Transformation networks of metal-organic cages controlled by chemical stimuli

Abstract

The flexibility of biomolecules enables them to adapt and transform as a result of signals received from the external environment, expressing different functions in different contexts. In similar fashion, coordination cages can undergo stimuli-triggered transformations owing to the dynamic nature of the metal-ligand bonds that hold them together. Different types of stimuli can trigger dynamic reconfiguration of these metal-organic assemblies, to switch on or off desired functionalities. Such adaptable systems are of interest for applications in switchable catalysis, selective molecular recognition or as transformable materials. This review highlights recent advances in the transformation of cages using chemical stimuli, providing a catalogue of reported strategies to transform cages and thus allow the creation of new architectures. Firstly we focus on strategies for transformation through the introduction of new cage components, which trigger reconstitution of the initial set of components. Secondly we summarize conversions triggered by external stimuli such as guests, concentration, solvent or pH, highlighting the adaptation processes that coordination cages can undergo. Finally, systems capable of responding to multiple stimuli are described. Such systems constitute composite chemical networks with the potential for more complex behaviour.
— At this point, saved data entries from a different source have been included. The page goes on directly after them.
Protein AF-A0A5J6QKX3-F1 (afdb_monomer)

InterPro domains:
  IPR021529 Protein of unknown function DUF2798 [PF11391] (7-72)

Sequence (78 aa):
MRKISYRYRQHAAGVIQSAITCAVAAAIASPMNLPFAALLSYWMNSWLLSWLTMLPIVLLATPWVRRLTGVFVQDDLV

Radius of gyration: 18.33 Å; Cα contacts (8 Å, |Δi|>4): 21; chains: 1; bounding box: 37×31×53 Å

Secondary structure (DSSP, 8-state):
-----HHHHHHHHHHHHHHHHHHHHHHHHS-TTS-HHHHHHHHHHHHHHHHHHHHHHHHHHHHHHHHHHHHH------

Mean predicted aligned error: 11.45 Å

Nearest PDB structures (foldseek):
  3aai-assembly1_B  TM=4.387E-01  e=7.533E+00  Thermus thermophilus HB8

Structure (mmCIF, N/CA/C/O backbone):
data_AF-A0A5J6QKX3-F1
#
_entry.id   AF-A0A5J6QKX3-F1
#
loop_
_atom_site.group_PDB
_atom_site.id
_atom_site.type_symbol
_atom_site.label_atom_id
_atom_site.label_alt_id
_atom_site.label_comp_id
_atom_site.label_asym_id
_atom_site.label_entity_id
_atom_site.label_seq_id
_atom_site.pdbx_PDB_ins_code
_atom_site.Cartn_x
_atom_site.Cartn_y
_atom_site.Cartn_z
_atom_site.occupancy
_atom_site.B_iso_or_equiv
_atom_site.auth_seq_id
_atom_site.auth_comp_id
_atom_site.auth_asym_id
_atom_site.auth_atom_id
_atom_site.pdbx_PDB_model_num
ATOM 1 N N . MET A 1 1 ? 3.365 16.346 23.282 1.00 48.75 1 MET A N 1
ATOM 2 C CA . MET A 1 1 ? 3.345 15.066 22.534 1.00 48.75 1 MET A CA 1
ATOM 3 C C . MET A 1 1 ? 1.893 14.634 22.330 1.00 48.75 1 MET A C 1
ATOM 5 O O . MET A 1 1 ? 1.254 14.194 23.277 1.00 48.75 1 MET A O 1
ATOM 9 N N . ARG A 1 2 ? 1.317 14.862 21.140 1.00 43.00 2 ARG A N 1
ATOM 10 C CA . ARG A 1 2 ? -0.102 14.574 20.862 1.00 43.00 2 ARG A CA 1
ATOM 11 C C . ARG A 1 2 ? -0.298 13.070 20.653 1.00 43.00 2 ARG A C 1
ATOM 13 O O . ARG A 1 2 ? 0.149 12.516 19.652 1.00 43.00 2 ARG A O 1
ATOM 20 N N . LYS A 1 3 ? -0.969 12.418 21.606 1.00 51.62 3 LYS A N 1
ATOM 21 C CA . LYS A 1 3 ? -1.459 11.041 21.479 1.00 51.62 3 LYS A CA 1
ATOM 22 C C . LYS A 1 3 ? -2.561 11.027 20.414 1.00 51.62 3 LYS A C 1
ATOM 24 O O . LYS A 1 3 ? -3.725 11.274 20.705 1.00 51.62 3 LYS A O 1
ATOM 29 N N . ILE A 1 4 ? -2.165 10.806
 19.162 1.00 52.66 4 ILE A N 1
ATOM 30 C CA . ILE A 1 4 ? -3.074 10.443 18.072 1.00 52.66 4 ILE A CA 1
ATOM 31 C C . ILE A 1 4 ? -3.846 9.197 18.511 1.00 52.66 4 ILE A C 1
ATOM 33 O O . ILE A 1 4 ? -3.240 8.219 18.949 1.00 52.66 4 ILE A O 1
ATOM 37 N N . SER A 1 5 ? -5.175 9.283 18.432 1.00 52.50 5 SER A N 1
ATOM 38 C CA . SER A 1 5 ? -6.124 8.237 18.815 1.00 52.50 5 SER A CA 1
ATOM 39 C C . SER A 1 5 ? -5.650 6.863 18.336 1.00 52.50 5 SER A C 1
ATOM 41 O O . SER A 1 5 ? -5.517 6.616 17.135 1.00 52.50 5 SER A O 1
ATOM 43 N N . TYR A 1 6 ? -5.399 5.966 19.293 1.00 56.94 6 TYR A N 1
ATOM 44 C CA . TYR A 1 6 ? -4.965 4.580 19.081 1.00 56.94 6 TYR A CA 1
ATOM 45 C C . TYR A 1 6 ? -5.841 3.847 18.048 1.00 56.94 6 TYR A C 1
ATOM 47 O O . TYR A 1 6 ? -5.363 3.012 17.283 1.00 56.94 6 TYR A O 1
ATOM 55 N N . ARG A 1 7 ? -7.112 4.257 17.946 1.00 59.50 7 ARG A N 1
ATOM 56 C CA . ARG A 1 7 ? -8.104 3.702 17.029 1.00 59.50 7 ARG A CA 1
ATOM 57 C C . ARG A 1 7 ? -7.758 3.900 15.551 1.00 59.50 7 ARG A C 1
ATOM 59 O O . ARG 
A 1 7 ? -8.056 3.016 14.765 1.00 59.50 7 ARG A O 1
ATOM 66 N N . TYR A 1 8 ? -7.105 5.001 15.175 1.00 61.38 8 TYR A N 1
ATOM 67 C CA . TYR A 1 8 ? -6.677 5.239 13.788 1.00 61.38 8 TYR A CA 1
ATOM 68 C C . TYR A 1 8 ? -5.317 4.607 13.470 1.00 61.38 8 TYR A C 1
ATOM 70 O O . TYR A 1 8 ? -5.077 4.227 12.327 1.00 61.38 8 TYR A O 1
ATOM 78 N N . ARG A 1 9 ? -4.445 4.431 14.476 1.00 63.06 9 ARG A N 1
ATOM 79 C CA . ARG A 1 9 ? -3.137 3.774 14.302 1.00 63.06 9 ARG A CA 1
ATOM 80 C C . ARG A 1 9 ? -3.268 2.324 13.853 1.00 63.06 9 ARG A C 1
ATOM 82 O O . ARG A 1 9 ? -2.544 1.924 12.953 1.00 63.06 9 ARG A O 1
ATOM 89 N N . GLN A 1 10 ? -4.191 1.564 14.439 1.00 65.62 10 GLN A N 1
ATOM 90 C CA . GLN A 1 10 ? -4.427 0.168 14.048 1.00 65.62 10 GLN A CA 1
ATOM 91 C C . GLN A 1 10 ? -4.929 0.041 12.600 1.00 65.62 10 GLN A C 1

We aim to offer new perspectives on how to design transformation networks, in order to shed light on signal-driven transformation processes that lead to the preparation of new functional metal-organic architectures.

Fig. 1. Examples of cage transformations triggered by ligand exchange. (a) A network of interconverting Pd^II₂L₄ cages driven by the binding hierarchy of the ligands to the Pd^II centres. (b) Formation of cage 12 from the double-layered ‘pregnant molecular nanoball’ cage 10. Adapted from ref. with permission from American Chemical Society, copyright 2021. (c) Transformation between Mukherjee's cages 13–15, attributed to enthalpic factors. (d) Chiral memory observed upon exchange of the stereochemically fixed ancillary ligand 21 with the more labile 22 to transform cage 19 to 20.
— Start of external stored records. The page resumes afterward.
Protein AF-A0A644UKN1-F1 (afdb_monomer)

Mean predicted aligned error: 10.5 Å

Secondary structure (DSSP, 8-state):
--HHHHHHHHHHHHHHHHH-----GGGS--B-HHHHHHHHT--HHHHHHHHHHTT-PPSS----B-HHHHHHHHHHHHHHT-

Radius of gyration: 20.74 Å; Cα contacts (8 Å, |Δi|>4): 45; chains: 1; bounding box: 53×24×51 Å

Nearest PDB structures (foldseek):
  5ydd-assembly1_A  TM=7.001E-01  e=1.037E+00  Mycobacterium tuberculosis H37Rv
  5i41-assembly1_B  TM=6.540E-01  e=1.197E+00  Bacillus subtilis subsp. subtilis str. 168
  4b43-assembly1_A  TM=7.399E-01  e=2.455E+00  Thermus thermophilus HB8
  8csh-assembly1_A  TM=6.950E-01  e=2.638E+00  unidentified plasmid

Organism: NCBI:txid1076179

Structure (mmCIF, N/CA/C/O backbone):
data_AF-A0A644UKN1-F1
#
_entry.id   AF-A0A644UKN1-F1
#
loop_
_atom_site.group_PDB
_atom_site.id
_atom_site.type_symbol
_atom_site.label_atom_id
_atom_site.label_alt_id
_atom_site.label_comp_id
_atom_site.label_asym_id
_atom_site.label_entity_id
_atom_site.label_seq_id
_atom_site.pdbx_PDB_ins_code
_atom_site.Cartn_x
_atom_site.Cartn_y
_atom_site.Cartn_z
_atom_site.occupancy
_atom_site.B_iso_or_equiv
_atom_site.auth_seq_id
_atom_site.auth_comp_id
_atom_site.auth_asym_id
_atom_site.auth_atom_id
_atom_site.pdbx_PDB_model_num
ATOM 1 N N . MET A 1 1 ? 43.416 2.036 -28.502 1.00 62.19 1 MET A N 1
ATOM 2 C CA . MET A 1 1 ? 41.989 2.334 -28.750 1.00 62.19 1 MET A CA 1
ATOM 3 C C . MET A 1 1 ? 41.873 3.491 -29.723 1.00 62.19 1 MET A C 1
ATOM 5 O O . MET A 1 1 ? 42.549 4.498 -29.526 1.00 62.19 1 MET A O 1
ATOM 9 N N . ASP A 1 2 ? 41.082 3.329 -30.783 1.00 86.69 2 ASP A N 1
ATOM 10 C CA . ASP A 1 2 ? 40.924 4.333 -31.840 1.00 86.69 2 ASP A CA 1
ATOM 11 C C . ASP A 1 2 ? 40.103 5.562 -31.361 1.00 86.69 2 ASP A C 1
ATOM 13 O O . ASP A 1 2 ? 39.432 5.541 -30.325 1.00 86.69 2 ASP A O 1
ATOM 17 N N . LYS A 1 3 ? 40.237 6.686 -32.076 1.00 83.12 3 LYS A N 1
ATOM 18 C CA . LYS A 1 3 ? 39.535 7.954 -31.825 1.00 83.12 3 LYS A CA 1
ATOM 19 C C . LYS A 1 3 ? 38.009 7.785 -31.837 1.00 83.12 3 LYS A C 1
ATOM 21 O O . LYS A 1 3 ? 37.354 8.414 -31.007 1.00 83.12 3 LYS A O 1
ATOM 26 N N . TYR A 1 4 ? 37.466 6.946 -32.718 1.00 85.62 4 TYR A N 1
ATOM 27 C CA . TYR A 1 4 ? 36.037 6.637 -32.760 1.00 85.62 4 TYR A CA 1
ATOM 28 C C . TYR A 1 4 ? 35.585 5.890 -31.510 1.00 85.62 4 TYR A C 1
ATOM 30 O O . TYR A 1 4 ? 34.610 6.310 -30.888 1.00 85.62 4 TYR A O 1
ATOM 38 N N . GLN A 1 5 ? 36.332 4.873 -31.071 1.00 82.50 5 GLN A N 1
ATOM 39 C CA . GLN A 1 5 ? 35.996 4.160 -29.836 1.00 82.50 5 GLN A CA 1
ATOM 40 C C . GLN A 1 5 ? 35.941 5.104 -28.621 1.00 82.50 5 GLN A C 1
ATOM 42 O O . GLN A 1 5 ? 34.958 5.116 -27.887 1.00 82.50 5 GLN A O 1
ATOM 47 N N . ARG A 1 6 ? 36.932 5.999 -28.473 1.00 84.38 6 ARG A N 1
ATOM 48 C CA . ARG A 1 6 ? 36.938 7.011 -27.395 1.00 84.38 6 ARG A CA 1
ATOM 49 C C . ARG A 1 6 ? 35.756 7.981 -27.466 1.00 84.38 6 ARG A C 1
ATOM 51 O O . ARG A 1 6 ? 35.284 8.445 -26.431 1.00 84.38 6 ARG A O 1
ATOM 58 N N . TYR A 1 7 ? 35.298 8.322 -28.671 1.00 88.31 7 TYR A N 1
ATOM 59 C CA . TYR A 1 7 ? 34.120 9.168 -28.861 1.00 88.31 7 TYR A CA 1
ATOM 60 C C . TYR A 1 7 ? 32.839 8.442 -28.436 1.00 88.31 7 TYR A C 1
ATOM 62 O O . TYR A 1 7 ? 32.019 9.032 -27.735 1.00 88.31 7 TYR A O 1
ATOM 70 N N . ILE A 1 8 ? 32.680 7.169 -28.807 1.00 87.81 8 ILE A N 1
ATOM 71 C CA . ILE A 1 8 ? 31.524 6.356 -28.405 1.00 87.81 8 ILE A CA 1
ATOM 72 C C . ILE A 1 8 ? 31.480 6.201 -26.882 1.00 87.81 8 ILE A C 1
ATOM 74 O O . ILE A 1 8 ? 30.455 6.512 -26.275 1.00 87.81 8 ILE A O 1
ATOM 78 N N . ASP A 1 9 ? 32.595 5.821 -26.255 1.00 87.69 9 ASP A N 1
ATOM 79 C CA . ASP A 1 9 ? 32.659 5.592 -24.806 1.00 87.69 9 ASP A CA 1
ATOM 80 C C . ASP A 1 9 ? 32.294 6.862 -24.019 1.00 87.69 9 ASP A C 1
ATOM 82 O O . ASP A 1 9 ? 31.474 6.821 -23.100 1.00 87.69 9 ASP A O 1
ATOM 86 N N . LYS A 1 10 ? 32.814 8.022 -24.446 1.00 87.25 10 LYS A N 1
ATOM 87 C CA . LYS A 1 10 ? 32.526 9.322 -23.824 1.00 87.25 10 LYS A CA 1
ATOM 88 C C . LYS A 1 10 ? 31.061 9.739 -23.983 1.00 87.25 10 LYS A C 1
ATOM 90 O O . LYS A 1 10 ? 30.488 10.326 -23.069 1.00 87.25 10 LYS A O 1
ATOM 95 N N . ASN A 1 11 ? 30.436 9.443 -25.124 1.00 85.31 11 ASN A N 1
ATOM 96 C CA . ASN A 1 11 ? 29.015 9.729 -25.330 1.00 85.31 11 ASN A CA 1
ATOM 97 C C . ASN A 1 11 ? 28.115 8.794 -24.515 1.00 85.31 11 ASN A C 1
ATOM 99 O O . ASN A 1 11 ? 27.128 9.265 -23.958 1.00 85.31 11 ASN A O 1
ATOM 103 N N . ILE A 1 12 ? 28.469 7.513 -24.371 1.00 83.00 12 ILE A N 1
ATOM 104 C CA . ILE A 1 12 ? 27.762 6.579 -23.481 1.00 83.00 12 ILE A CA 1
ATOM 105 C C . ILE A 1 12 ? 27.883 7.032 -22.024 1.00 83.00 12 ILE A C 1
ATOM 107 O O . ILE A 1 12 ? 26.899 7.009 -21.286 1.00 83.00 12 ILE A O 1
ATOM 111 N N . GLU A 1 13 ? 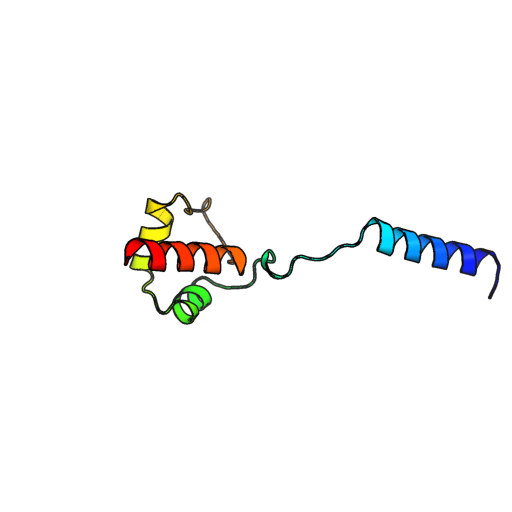29.069 7.465 -21.602 1.00 79.62 13 GLU A N 1
ATOM 112 C CA . GLU A 1 13 ? 29.297 7.976 -20.252 1.00 79.62 13 GLU A CA 1
ATOM 113 C C . GLU A 1 13 ? 28.491 9.257 -19.996 1.00 79.62 13 GLU A C 1
ATOM 115 O O . GLU A 1 13 ? 27.778 9.344 -18.999 1.00 79.62 13 GLU A O 1
ATOM 120 N N . ASN A 1 14 ? 28.498 10.207 -20.935 1.00 80.12 14 ASN A N 1
ATOM 121 C CA . ASN A 1 14 ? 27.669 11.413 -20.867 1.00 80.12 14 ASN A CA 1
ATOM 122 C C . ASN A 1 14 ? 26.168 11.097 -20.900 1.00 80.12 14 ASN A C 1
ATOM 124 O O . ASN A 1 14 ? 25.390 11.744 -20.202 1.00 80.12 14 ASN A O 1
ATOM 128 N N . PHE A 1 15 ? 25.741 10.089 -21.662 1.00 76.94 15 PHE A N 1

Fig. 2. (a) Heteroleptic cage 25 assembled via dimerization of two equivalents of cage 23 upon addition of ligand 24. (b) Transformation of cage 26 to homoleptic 27 and heteroleptic 28via ligand displacement involving a more electron-rich ligand.
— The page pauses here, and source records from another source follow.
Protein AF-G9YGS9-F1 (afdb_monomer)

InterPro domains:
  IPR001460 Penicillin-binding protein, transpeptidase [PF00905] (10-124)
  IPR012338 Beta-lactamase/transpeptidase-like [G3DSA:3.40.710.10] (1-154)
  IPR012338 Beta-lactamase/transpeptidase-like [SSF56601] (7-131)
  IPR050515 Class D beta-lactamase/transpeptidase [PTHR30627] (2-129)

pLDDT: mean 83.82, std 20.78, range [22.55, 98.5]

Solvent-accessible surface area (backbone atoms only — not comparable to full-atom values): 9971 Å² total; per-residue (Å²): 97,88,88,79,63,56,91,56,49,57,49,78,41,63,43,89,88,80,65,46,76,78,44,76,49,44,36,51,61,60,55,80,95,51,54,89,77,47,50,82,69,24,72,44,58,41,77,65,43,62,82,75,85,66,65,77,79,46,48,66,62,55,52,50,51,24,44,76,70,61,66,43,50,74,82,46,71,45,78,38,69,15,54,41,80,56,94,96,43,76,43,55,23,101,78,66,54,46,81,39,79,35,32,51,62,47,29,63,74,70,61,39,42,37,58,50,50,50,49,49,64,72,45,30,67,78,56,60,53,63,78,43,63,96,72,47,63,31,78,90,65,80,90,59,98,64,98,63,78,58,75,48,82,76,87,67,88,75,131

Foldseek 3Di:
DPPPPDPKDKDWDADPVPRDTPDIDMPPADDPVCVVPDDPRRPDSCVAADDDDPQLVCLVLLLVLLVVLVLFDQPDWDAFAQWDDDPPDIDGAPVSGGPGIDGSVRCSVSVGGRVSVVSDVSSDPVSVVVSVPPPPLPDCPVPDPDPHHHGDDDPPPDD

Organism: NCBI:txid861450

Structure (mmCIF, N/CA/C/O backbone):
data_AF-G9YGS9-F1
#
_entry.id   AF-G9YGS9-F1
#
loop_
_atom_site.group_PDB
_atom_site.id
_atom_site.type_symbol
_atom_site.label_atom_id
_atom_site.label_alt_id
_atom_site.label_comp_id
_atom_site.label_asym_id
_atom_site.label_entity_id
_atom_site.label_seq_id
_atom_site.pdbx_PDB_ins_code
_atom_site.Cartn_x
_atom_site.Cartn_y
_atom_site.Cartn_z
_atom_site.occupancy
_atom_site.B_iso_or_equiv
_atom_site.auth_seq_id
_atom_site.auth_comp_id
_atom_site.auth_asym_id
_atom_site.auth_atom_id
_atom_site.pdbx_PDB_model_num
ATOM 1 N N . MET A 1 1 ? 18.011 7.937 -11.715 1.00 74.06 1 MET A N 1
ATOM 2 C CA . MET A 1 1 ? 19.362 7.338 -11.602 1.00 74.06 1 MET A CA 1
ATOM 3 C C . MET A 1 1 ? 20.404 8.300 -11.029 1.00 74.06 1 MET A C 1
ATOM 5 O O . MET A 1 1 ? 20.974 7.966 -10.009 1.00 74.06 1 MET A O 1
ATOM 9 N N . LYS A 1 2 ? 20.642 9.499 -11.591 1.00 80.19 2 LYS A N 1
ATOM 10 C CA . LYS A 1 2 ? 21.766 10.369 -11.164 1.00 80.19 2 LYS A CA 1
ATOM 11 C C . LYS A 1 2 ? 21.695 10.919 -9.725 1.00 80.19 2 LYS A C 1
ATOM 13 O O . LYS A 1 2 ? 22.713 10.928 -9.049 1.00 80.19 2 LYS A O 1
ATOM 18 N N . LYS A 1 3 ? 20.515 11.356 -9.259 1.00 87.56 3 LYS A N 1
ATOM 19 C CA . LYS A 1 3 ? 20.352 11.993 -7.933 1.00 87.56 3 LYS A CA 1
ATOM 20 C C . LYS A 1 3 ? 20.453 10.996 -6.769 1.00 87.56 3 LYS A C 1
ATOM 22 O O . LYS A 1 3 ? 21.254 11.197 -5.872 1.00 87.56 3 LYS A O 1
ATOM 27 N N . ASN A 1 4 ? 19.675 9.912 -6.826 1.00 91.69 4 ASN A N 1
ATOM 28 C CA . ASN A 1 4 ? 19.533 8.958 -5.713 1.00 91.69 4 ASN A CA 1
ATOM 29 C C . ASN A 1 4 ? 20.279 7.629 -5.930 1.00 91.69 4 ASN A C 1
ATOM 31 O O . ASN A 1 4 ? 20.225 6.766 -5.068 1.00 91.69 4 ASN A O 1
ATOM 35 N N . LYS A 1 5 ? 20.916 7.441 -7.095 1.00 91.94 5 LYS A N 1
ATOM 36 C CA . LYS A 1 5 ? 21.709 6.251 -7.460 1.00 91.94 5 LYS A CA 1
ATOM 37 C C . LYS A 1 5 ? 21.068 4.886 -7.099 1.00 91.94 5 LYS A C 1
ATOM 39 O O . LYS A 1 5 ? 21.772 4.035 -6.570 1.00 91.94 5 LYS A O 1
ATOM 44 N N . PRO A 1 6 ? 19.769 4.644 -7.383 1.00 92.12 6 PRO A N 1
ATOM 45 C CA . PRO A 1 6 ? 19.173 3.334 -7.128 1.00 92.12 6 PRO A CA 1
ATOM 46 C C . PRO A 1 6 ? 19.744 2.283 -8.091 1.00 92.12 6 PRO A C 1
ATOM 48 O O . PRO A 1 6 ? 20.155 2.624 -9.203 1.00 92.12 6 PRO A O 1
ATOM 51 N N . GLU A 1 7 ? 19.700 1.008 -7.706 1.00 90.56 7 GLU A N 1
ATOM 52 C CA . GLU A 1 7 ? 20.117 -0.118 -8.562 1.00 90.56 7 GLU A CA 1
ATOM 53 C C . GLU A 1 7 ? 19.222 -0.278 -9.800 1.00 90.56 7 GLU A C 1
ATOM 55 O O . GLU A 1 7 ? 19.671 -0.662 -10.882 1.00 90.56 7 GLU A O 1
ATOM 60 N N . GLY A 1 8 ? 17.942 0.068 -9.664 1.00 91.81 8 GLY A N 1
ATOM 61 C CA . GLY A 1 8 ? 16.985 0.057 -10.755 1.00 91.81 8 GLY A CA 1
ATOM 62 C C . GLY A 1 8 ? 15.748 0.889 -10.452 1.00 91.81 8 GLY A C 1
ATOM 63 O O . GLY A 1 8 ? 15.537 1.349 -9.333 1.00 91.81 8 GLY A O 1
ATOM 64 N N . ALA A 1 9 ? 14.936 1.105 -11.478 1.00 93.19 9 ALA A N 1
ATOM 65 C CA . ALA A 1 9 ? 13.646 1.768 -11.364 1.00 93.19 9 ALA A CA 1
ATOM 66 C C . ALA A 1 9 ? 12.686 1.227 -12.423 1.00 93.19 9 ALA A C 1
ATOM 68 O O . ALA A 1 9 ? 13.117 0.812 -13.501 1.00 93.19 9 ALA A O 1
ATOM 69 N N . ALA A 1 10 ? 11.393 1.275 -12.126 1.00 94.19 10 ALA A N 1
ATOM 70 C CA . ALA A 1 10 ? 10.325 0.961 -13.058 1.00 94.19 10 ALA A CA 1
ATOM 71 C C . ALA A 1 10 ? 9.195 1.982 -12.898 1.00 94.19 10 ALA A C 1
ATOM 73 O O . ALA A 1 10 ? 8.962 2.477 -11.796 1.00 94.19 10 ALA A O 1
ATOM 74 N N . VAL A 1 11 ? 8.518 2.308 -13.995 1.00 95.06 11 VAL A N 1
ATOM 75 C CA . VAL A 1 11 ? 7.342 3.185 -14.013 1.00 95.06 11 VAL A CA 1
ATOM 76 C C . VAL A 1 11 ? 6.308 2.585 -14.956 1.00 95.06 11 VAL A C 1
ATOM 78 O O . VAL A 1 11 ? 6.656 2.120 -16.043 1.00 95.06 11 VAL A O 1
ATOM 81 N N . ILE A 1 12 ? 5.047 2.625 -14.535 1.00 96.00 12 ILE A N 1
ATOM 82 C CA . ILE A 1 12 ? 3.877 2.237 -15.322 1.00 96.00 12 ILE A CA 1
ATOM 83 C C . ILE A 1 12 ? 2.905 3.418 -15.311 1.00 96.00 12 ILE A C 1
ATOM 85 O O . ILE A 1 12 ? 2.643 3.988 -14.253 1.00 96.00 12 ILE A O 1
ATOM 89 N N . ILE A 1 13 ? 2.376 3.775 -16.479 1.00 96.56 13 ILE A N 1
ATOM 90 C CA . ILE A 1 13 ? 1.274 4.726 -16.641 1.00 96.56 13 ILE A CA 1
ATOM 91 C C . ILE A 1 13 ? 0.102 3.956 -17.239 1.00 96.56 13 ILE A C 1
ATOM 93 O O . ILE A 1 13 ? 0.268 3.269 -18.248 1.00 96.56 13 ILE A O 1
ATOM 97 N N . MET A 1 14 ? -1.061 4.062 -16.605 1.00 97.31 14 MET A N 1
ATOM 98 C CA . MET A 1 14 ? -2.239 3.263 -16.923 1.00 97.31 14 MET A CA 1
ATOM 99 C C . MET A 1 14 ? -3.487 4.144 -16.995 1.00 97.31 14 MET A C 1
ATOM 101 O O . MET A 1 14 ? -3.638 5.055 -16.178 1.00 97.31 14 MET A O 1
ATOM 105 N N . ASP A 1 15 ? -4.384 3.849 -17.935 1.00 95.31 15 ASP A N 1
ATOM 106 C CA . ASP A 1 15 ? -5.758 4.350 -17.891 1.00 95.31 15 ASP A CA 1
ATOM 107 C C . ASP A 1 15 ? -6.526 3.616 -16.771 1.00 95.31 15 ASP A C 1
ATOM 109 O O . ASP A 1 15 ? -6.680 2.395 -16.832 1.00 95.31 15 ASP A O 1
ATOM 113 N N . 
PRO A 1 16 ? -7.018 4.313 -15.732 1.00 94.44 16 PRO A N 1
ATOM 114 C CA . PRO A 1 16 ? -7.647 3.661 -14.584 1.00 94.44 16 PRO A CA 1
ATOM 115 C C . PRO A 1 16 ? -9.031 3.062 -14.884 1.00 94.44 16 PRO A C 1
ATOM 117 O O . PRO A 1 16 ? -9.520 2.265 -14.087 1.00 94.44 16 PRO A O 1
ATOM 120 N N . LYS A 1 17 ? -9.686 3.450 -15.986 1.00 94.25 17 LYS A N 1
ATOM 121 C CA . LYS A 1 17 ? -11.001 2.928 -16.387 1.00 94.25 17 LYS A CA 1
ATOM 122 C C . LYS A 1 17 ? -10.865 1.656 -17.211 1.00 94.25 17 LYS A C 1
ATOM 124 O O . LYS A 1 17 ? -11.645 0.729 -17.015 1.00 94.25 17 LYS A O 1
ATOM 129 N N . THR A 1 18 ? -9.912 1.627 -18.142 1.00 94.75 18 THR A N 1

Fig. 3. Network of interconverting structures 32–39, with transformations driven by electronic effects and relief of steric hindrance.

Fig. 4. Examples of cage transformation triggered by subcomponent exchange. (a) Exchange of bulky 4-methoxybenzylamine by methylamine leads to the transformation of cage 46 into cage 47. (b) An enantiopure ΔΔΔΔ cage 51 is formed by exchange of a chiral amine by achiral tren through a stereochemically retentive pathway. (c) Aldehyde exchange transforms high-spin 53 into low-spin 54, with spin-state switching a result of the release of steric crowding around the iron(ii) metal centres.

Fig. 5. Examples of metal-ion induced cage-to-cage transformations. (a) Addition of a Pd^II salt to cage 58 promoted coordination of its free pyridyl arms to the Pd^II centres, thus forming stellated cuboctahedron 59 with enclosed faces. (b) Addition of Rh^III transforms macrocycle 60 into cage 61. (c) Transmetallation allows the formation of a series of Ln^III₈L₆ (Ln^III = Pr^III, Nd^III or Eu^III) cubes, 63 and Yb^III₈L₆ cube 64, which could not be formed via direct metal–ligand assembly. (d) Two Co^II₅L₂ cages 67 were formed from Cu^I₁₀L₄ cage 66via displacement of the Cu^I ions and 2-formyl-6-methylpyridine by Co^II ions and 2-formylphenanthroline. (e) The replacement of tripalladium (Tr₂Pd^II₃) by triplatinum (Tr₂Pt^II₃) clusters drove the conversion of 69 to the intermediate (Tr₂Pd^II₃)(Tr₂Pt^II₃)L₃70 and final triple helicate (Tr₂Pt^II₃)₂L₃ cage 71.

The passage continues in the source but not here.